── Given records ──

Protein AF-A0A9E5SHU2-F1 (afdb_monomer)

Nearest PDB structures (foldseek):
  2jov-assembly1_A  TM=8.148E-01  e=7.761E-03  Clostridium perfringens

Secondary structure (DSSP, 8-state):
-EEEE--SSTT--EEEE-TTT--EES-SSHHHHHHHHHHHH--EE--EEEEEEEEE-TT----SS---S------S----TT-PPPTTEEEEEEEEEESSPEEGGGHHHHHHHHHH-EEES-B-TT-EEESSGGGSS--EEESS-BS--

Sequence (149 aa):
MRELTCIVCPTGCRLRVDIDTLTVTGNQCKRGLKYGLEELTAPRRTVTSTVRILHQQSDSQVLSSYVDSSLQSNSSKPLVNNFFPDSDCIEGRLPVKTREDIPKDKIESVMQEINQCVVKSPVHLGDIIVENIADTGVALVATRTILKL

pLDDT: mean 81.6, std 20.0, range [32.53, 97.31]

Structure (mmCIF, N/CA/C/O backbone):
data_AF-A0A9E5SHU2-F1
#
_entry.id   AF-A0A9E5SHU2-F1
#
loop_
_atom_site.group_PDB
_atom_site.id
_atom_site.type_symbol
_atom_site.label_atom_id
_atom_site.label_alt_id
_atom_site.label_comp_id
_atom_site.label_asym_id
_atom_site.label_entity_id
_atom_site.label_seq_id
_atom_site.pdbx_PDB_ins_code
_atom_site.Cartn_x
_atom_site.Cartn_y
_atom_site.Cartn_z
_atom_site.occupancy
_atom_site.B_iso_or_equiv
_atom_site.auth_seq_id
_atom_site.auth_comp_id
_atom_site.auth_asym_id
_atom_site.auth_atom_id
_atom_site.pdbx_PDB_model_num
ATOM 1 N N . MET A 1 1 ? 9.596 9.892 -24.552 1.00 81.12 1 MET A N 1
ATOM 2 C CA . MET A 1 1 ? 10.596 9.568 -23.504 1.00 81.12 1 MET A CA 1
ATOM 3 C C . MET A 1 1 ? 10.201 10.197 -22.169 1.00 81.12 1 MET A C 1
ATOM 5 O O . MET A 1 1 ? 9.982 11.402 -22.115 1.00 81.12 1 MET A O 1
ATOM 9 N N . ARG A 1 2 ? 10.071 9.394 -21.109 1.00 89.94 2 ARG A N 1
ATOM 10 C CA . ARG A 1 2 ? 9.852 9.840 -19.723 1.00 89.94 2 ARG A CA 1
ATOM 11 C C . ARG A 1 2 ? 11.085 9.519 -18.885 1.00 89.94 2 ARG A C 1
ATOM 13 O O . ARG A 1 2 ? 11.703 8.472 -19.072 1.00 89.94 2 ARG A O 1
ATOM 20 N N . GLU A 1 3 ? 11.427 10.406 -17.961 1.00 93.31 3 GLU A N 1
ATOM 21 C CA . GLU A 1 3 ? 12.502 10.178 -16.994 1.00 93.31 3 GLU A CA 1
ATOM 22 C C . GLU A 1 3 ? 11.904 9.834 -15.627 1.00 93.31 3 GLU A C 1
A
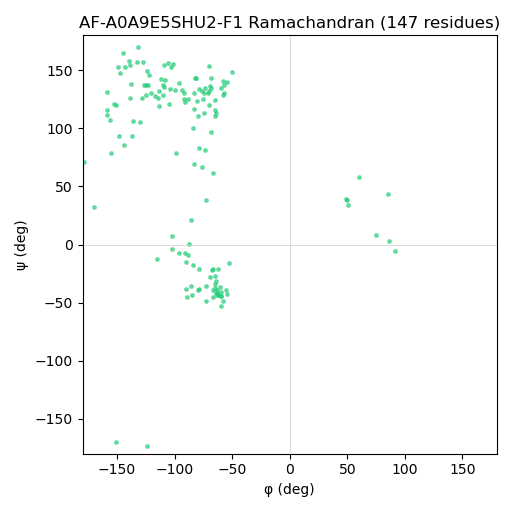TOM 24 O O . GLU A 1 3 ? 10.964 10.489 -15.177 1.00 93.31 3 GLU A O 1
ATOM 29 N N . LEU A 1 4 ? 12.429 8.801 -14.966 1.00 93.19 4 LEU A N 1
ATOM 30 C CA . LEU A 1 4 ? 11.995 8.396 -13.627 1.00 93.19 4 LEU A CA 1
ATOM 31 C C . LEU A 1 4 ? 13.140 7.771 -12.827 1.00 93.19 4 LEU A C 1
ATOM 33 O O . LEU A 1 4 ? 14.070 7.190 -13.383 1.00 93.19 4 LEU A O 1
ATOM 37 N N . THR A 1 5 ? 13.078 7.878 -11.503 1.00 94.50 5 THR A N 1
ATOM 38 C CA . THR A 1 5 ? 14.079 7.282 -10.608 1.00 94.50 5 THR A CA 1
ATOM 39 C C . THR A 1 5 ? 13.642 5.883 -10.198 1.00 94.50 5 THR A C 1
ATOM 41 O O . THR A 1 5 ? 12.516 5.682 -9.745 1.00 94.50 5 THR A O 1
ATOM 44 N N . CYS A 1 6 ? 14.539 4.906 -10.325 1.00 93.69 6 CYS A N 1
ATOM 45 C CA . CYS A 1 6 ? 14.317 3.559 -9.812 1.00 93.69 6 CYS A CA 1
ATOM 46 C C . CYS A 1 6 ? 14.215 3.584 -8.279 1.00 93.69 6 CYS A C 1
ATOM 48 O O . CYS A 1 6 ? 15.222 3.793 -7.611 1.00 93.69 6 CYS A O 1
ATOM 50 N N . ILE A 1 7 ? 13.033 3.330 -7.711 1.00 93.19 7 ILE A N 1
ATOM 51 C CA . ILE A 1 7 ? 12.824 3.324 -6.246 1.00 93.19 7 ILE A CA 1
ATOM 52 C C . ILE A 1 7 ? 13.103 1.961 -5.595 1.00 93.19 7 ILE A C 1
ATOM 54 O O . ILE A 1 7 ? 12.944 1.789 -4.392 1.00 93.19 7 ILE A O 1
ATOM 58 N N . VAL A 1 8 ? 13.504 0.966 -6.391 1.00 91.81 8 VAL A N 1
ATOM 59 C CA . VAL A 1 8 ? 13.635 -0.432 -5.951 1.00 91.81 8 VAL A CA 1
ATOM 60 C C . VAL A 1 8 ? 14.918 -0.689 -5.146 1.00 91.81 8 VAL A C 1
ATOM 62 O O . VAL A 1 8 ? 15.007 -1.681 -4.420 1.00 91.81 8 VAL A O 1
ATOM 65 N N . CYS A 1 9 ? 15.934 0.167 -5.275 1.00 91.00 9 CYS A N 1
ATOM 66 C CA . CYS A 1 9 ? 17.201 0.049 -4.556 1.00 91.00 9 CYS A CA 1
ATOM 67 C C . CYS A 1 9 ? 17.688 1.421 -4.055 1.00 91.00 9 CYS A C 1
ATOM 69 O O . CYS A 1 9 ? 17.372 2.438 -4.675 1.00 91.00 9 CYS A O 1
ATOM 71 N N . PRO A 1 10 ? 18.499 1.465 -2.980 1.00 92.19 10 PRO A N 1
ATOM 72 C CA . PRO A 1 10 ? 18.972 2.721 -2.388 1.00 92.19 10 PRO A CA 1
ATOM 73 C C . PRO A 1 10 ? 19.829 3.572 -3.337 1.00 92.19 10 PRO A C 1
ATOM 75 O O . PRO A 1 10 ? 19.938 4.776 -3.147 1.00 92.19 10 PRO A O 1
ATOM 78 N N . THR A 1 11 ? 20.424 2.971 -4.373 1.00 92.88 11 THR A N 1
ATOM 79 C CA . THR A 1 11 ? 21.241 3.685 -5.367 1.00 92.88 11 THR A CA 1
ATOM 80 C C . THR A 1 11 ? 20.421 4.608 -6.271 1.00 92.88 11 THR A C 1
ATOM 82 O O . THR A 1 11 ? 20.970 5.574 -6.787 1.00 92.88 11 THR A O 1
ATOM 85 N N . GLY A 1 12 ? 19.136 4.319 -6.509 1.00 91.81 12 GLY A N 1
ATOM 86 C CA . GLY A 1 12 ? 18.258 5.237 -7.241 1.00 91.81 12 GLY A CA 1
ATOM 87 C C . GLY A 1 12 ? 18.701 5.565 -8.674 1.00 91.81 12 GLY A C 1
ATOM 88 O O . GLY A 1 12 ? 18.909 6.729 -9.002 1.00 91.81 12 GLY A O 1
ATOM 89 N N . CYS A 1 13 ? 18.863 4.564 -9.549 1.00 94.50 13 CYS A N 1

───

◆ Activity
Could you return exactly the stretch of the data above that starts at the line with "pLDDT: mean 81.6, std" and ends at the line with "ATOM 21 C CA", both lines included?

◆ Exercise response
pLDDT: mean 81.6, std 20.0, range [32.53, 97.31]

Structure (mmCIF, N/CA/C/O backbone):
data_AF-A0A9E5SHU2-F1
#
_entry.id   AF-A0A9E5SHU2-F1
#
loop_
_atom_site.group_PDB
_atom_site.id
_atom_site.type_symbol
_atom_site.label_atom_id
_atom_site.label_alt_id
_atom_site.label_comp_id
_atom_site.label_asym_id
_atom_site.label_entity_id
_atom_site.label_seq_id
_atom_site.pdbx_PDB_ins_code
_atom_site.Cartn_x
_atom_site.Cartn_y
_atom_site.Cartn_z
_atom_site.occupancy
_atom_site.B_iso_or_equiv
_atom_site.auth_seq_id
_atom_site.auth_comp_id
_atom_site.auth_asym_id
_atom_site.auth_atom_id
_atom_site.pdbx_PDB_model_num
ATOM 1 N N . MET A 1 1 ? 9.596 9.892 -24.552 1.00 81.12 1 MET A N 1
ATOM 2 C CA . MET A 1 1 ? 10.596 9.568 -23.504 1.00 81.12 1 MET A CA 1
ATOM 3 C C . MET A 1 1 ? 10.201 10.197 -22.169 1.00 81.12 1 MET A C 1
ATOM 5 O O . MET A 1 1 ? 9.982 11.402 -22.115 1.00 81.12 1 MET A O 1
ATOM 9 N N . ARG A 1 2 ? 10.071 9.394 -21.109 1.00 89.94 2 ARG A N 1
ATOM 10 C CA . ARG A 1 2 ? 9.852 9.840 -19.723 1.00 89.94 2 ARG A CA 1
ATOM 11 C C . ARG A 1 2 ? 11.085 9.519 -18.885 1.00 89.94 2 ARG A C 1
ATOM 13 O O . ARG A 1 2 ? 11.703 8.472 -19.072 1.00 89.94 2 ARG A O 1
ATOM 20 N N . GLU A 1 3 ? 11.427 10.406 -17.961 1.00 93.31 3 GLU A N 1
ATOM 21 C CA . GLU A 1 3 ? 12.502 10.178 -16.994 1.00 93.31 3 GLU A CA 1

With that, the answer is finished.